Tapia and Coello win Italy Major to strengthen world No. 1 push
Agustin Tapia and Arturo Coello ended the Italy Major on top again, beating Alejandro Galán and Federico Chingotto 7-5, 7-6(4) in a 95-minute final at Rome’s Foro Italico and banking 2000 points in the process. The win strengthened their hold on the world No. 1 race and arrived at exactly the right moment, after a run of finals losses that had started to hang over the pair.
The victory mattered because Rome had turned into a problem for the top seeds. Tapia and Coello had won the Italy Major in 2023, then dropped the next two finals in the same city, both against Galán and Chingotto. This time, under the lights of the Foro Italico and in front of more than 9,000 fans, they closed the door in straight sets and finally broke the pattern that had followed them through the spring.

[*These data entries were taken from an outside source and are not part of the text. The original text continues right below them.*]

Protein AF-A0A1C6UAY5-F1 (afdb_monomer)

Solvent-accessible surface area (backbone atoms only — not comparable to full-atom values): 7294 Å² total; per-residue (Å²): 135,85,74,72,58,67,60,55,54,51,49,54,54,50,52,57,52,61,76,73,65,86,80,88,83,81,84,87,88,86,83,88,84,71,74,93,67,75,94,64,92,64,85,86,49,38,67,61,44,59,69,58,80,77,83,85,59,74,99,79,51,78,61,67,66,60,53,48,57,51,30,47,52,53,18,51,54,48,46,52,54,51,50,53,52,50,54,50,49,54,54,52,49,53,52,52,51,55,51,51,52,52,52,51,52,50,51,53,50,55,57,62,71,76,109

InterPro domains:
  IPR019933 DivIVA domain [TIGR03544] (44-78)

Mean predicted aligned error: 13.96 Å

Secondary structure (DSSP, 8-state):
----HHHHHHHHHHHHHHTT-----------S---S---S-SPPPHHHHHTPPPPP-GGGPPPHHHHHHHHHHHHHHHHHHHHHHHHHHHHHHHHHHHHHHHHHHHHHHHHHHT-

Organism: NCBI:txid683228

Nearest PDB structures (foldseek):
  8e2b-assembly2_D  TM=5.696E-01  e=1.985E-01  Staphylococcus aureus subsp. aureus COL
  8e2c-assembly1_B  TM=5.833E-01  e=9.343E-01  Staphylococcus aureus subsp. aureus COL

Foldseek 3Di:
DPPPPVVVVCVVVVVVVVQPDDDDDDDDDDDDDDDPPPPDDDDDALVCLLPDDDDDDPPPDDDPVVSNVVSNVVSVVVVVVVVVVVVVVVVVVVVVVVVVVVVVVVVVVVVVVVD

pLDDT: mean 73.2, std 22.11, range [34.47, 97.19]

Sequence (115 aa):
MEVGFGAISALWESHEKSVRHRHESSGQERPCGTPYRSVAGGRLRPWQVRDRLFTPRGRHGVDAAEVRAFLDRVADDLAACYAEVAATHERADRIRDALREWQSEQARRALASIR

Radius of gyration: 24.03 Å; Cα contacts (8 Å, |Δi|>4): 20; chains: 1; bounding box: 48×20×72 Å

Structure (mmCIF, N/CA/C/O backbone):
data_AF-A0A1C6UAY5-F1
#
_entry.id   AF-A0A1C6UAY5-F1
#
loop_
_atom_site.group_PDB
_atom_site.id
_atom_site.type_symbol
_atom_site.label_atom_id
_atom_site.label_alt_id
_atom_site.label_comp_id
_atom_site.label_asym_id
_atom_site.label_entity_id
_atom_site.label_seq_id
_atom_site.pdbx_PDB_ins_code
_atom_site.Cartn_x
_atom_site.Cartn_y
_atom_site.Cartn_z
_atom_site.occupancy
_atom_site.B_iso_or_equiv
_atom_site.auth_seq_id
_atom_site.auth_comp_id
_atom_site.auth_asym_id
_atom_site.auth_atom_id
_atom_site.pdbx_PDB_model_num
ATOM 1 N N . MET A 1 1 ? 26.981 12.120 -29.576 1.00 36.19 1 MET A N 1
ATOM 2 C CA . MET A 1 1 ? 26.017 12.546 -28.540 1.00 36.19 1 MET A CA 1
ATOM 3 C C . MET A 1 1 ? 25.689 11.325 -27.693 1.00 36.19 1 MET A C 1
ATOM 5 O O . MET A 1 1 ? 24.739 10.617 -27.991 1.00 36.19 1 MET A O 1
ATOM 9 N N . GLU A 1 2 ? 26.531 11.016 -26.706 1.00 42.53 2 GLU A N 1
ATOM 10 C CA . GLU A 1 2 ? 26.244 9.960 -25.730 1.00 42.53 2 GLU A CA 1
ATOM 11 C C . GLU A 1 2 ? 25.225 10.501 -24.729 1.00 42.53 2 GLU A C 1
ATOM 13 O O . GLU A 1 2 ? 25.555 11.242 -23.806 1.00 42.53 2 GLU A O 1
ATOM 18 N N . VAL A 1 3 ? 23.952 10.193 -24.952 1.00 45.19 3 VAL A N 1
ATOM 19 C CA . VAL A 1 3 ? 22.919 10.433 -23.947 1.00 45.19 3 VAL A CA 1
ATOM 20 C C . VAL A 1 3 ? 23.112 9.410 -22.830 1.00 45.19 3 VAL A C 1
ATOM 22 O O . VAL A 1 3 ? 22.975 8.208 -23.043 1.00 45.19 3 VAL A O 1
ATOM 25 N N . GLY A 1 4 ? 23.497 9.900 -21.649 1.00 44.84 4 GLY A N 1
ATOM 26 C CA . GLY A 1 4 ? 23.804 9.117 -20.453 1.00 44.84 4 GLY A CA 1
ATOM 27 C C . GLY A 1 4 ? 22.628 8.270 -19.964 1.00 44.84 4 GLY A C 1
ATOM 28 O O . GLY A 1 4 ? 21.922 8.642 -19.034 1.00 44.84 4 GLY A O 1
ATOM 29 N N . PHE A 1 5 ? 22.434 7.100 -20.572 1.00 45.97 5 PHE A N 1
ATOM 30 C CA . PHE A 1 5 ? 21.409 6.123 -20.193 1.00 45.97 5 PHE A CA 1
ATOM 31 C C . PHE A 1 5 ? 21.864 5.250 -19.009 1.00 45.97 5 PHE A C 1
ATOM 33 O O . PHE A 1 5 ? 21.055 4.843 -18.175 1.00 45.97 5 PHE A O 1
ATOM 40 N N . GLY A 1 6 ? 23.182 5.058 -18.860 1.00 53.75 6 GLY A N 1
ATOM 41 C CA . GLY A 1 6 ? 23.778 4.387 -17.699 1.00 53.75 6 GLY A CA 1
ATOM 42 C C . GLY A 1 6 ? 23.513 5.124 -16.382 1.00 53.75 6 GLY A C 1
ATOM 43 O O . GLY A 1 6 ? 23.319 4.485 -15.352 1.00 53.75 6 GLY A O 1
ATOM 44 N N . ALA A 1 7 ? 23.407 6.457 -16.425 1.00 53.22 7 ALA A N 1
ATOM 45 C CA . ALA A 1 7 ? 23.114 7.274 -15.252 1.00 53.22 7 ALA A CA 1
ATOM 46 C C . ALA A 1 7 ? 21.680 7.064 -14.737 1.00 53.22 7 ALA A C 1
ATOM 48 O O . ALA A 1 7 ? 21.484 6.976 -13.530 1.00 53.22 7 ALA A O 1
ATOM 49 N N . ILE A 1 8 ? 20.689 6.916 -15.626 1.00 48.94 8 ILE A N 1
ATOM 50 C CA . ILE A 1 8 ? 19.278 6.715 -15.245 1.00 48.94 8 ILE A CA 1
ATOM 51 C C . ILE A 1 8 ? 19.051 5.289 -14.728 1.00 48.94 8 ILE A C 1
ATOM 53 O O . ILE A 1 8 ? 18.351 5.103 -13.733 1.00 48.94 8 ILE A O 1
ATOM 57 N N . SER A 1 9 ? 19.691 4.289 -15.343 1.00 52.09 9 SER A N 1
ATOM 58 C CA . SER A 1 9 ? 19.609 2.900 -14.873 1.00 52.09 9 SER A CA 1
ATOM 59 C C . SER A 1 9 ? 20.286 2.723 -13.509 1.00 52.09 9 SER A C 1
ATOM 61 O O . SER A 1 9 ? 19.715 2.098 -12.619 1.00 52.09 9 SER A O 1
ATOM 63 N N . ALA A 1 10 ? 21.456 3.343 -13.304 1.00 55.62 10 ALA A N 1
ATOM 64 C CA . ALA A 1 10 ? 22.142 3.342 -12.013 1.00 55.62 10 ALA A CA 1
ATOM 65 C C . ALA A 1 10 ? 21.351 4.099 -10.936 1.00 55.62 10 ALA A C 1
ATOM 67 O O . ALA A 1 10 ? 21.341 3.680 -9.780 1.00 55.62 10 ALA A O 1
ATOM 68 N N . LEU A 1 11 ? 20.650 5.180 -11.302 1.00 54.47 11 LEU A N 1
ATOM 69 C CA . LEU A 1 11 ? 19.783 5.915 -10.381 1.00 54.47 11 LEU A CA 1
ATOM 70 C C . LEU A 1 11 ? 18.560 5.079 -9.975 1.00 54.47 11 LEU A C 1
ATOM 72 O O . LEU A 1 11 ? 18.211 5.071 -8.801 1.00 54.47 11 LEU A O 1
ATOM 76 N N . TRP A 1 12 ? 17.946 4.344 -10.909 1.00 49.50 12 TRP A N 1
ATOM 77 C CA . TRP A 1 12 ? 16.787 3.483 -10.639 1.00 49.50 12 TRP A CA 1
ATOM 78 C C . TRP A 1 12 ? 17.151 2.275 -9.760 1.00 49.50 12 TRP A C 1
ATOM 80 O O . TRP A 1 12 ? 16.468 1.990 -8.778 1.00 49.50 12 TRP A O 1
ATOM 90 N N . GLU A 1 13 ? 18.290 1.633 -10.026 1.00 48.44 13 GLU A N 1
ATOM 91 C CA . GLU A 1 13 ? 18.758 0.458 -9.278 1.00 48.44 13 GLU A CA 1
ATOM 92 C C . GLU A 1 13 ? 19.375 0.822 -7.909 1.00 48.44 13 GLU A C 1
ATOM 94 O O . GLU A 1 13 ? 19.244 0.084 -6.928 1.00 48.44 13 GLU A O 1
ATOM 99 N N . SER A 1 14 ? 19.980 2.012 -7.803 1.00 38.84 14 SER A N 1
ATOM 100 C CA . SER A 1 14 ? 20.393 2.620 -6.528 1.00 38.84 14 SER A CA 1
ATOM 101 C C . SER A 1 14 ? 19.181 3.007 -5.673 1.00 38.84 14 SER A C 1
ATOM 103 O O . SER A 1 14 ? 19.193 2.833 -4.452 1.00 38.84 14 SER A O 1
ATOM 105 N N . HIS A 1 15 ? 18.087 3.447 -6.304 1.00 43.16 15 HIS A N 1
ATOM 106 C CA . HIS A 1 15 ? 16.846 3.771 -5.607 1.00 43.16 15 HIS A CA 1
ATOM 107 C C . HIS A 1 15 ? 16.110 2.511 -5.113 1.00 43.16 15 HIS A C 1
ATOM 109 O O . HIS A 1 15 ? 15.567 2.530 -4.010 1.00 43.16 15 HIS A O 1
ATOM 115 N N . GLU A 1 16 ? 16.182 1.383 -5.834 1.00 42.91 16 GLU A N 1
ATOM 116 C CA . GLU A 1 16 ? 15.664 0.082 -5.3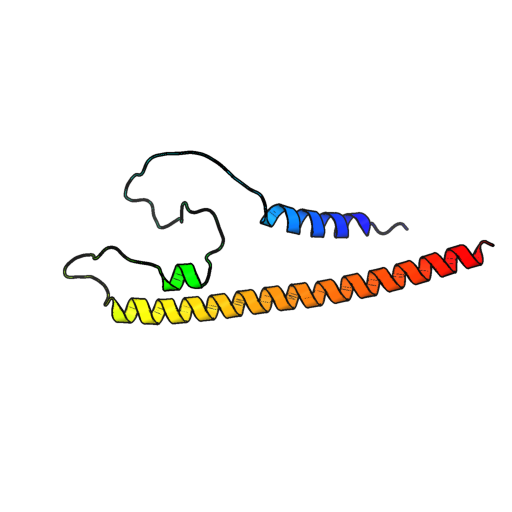70 1.00 42.91 16 GLU A CA 1
ATOM 117 C C . GLU A 1 16 ? 16.472 -0.516 -4.205 1.00 42.91 16 GLU A C 1
ATOM 119 O O . GLU A 1 16 ? 15.887 -1.032 -3.245 1.00 42.91 16 GLU A O 1
ATOM 124 N N . LYS A 1 17 ? 17.809 -0.404 -4.232 1.00 38.59 17 LYS A N 1
ATOM 125 C CA . LYS A 1 17 ? 18.684 -0.866 -3.134 1.00 38.59 17 LYS A CA 1
ATOM 126 C C . LYS A 1 17 ? 18.593 0.023 -1.888 1.00 38.59 17 LYS A C 1
ATOM 128 O O . LYS A 1 17 ? 18.690 -0.486 -0.772 1.00 38.59 17 LYS A O 1
ATOM 133 N N . SER A 1 18 ? 18.318 1.318 -2.055 1.00 35.22 18 SER A N 1
ATOM 134 C CA . SER A 1 18 ? 18.146 2.274 -0.948 1.00 35.22 18 SER A CA 1
ATOM 135 C C . SER A 1 18 ? 16.880 2.017 -0.116 1.00 35.22 18 SER A C 1
ATOM 137 O O . SER A 1 18 ? 16.857 2.278 1.087 1.00 35.22 18 SER A O 1
ATOM 139 N N . VAL A 1 19 ? 15.841 1.418 -0.709 1.00 49.00 19 VAL A N 1
ATOM 140 C CA . VAL A 1 19 ? 14.592 1.091 0.006 1.00 49.00 19 VAL A CA 1
ATOM 141 C C . VAL A 1 19 ? 14.711 -0.198 0.839 1.00 49.00 19 VAL A C 1
ATOM 143 O O . VAL A 1 19 ? 13.872 -0.437 1.708 1.00 49.00 19 VAL A O 1
ATOM 146 N N . ARG A 1 20 ? 15.748 -1.026 0.628 1.00 46.47 20 ARG A N 1
ATOM 147 C CA . ARG A 1 20 ? 15.841 -2.373 1.227 1.00 46.47 20 ARG A CA 1
ATOM 148 C C . ARG A 1 20 ? 16.952 -2.600 2.247 1.00 46.47 20 ARG A C 1
ATOM 150 O O . ARG A 1 20 ? 16.954 -3.657 2.862 1.00 46.47 20 ARG A O 1
ATOM 157 N N . HIS A 1 21 ? 17.838 -1.642 2.503 1.00 42.75 21 HIS A N 1
ATOM 158 C CA . HIS A 1 21 ? 18.815 -1.792 3.583 1.00 42.75 21 HIS A CA 1
ATOM 159 C C . HIS A 1 21 ? 19.069 -0.483 4.317 1.00 42.75 21 HIS A C 1
ATOM 161 O O . HIS A 1 21 ? 19.885 0.343 3.907 1.00 42.75 21 HIS A O 1
ATOM 167 N N . ARG A 1 22 ? 18.428 -0.345 5.481 1.00 36.66 22 ARG A N 1
ATOM 168 C CA . ARG A 1 22 ? 19.048 0.384 6.579 1.00 36.66 22 ARG A CA 1
ATOM 169 C C . ARG A 1 22 ? 18.581 -0.114 7.94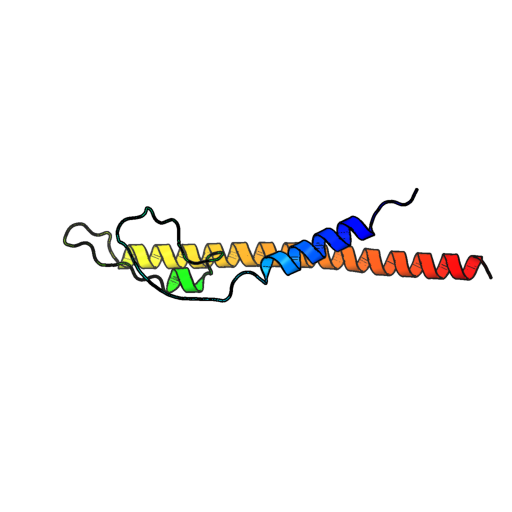5 1.00 36.66 22 ARG A C 1
ATOM 171 O O . ARG A 1 22 ? 17.418 0.039 8.298 1.00 36.66 22 ARG A O 1
ATOM 178 N N . HIS A 1 23 ? 19.575 -0.597 8.686 1.00 40.72 23 HIS A N 1
ATOM 179 C CA . HIS A 1 23 ? 19.665 -0.700 10.144 1.00 40.72 23 HIS A CA 1
ATOM 180 C C . HIS A 1 23 ? 19.124 -1.961 10.813 1.00 40.72 23 HIS A C 1
ATOM 182 O O . HIS A 1 23 ? 18.035 -2.005 11.377 1.00 40.72 23 HIS A O 1
ATOM 188 N N . GLU A 1 24 ? 20.014 -2.953 10.833 1.00 37.69 24 GLU A N 1
ATOM 189 C CA . GLU A 1 24 ? 20.318 -3.706 12.045 1.00 37.69 24 GLU A CA 1
ATOM 190 C C . GLU A 1 24 ? 20.752 -2.780 13.195 1.00 37.69 24 GLU A C 1
ATOM 192 O O . GLU A 1 24 ? 21.557 -1.867 13.010 1.00 37.69 24 GLU A O 1
ATOM 197 N N . SER A 1 25 ? 20.287 -3.146 14.389 1.00 36.06 25 SER A N 1
ATOM 198 C CA . SER A 1 25 ? 21.031 -3.163 15.655 1.00 36.06 25 SER A CA 1
ATOM 199 C C . SER A 1 25 ? 20.529 -2.280 16.804 1.00 36.06 25 SER A C 1
ATOM 201 O O . SER A 1 25 ? 20.300 -1.079 16.688 1.00 36.06 25 SER A O 1
ATOM 203 N N . SER A 1 26 ? 20.494 -2.972 17.950 1.00 34.47 26 SER A N 1
ATOM 204 C CA . SER A 1 26 ? 20.682 -2.535 19.336 1.00 34.47 26 SER A CA 1
ATOM 205 C C . SER A 1 26 ? 19.629 -1.639 19.990 1.00 34.47 26 SER A C 1
ATOM 207 O O . SER A 1 26 ? 19.594 -0.434 19.795 1.00 34.47 26 SER A O 1
ATOM 209 N N . GLY A 1 27 ? 18.864 -2.264 20.889 1.00 37.81 27 GLY A N 1
ATOM 210 C CA . GLY A 1 27 ? 18.951 -1.946 22.315 1.00 37.81 27 GLY A CA 1
ATOM 211 C C . GLY A 1 27 ? 18.383 -0.610 22.803 1.00 37.81 27 GLY A C 1
ATOM 212 O O . GLY A 1 27 ? 19.000 0.433 22.647 1.00 37.81 27 GLY A O 1
ATOM 213 N N . GLN A 1 28 ? 17.331 -0.753 23.613 1.00 41.69 28 GLN A N 1
ATOM 214 C CA . GLN A 1 28 ? 17.183 -0.089 24.912 1.00 41.69 28 GLN A CA 1
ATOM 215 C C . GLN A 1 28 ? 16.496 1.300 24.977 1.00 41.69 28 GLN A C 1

It was also their first Major title since Cancún, another marker of how long the waiting had gone on for a pair used to setting the pace on tour. Premier Padel framed the week as one shaped by near misses, lost finals and growing pressure, and the Rome result answered all three in one shot. Coello and Tapia did not need a marathon to make the point. They needed two tight sets, a tiebreak in the second, and the composure to finish against the one team that had been taking these finals away from them.
The latest International Padel Federation rankings, dated June 22, listed Coello and Tapia as world No. 1 with 21,623 points each, while Galán and Chingotto sat third on 17,626 each. In the FIP Race, Coello and Tapia also led with 6,880 points each, ahead of Galán and Chingotto on 6,470. That gap is not a lockdown, but after Rome it looks like control rather than vulnerability.
The 2026 Italy Major was the first Major of the Premier Padel season and ran from May 31 to June 7. The women’s title also stayed with the top seeds, as Delfina Brea and Gemma Triay won in Rome, in a week that also produced the longest match in Premier Padel history in the women’s semifinals. For Tapia and Coello, though, the headline was simpler: the finals slump is over, and the No. 1 battle just tilted back their way.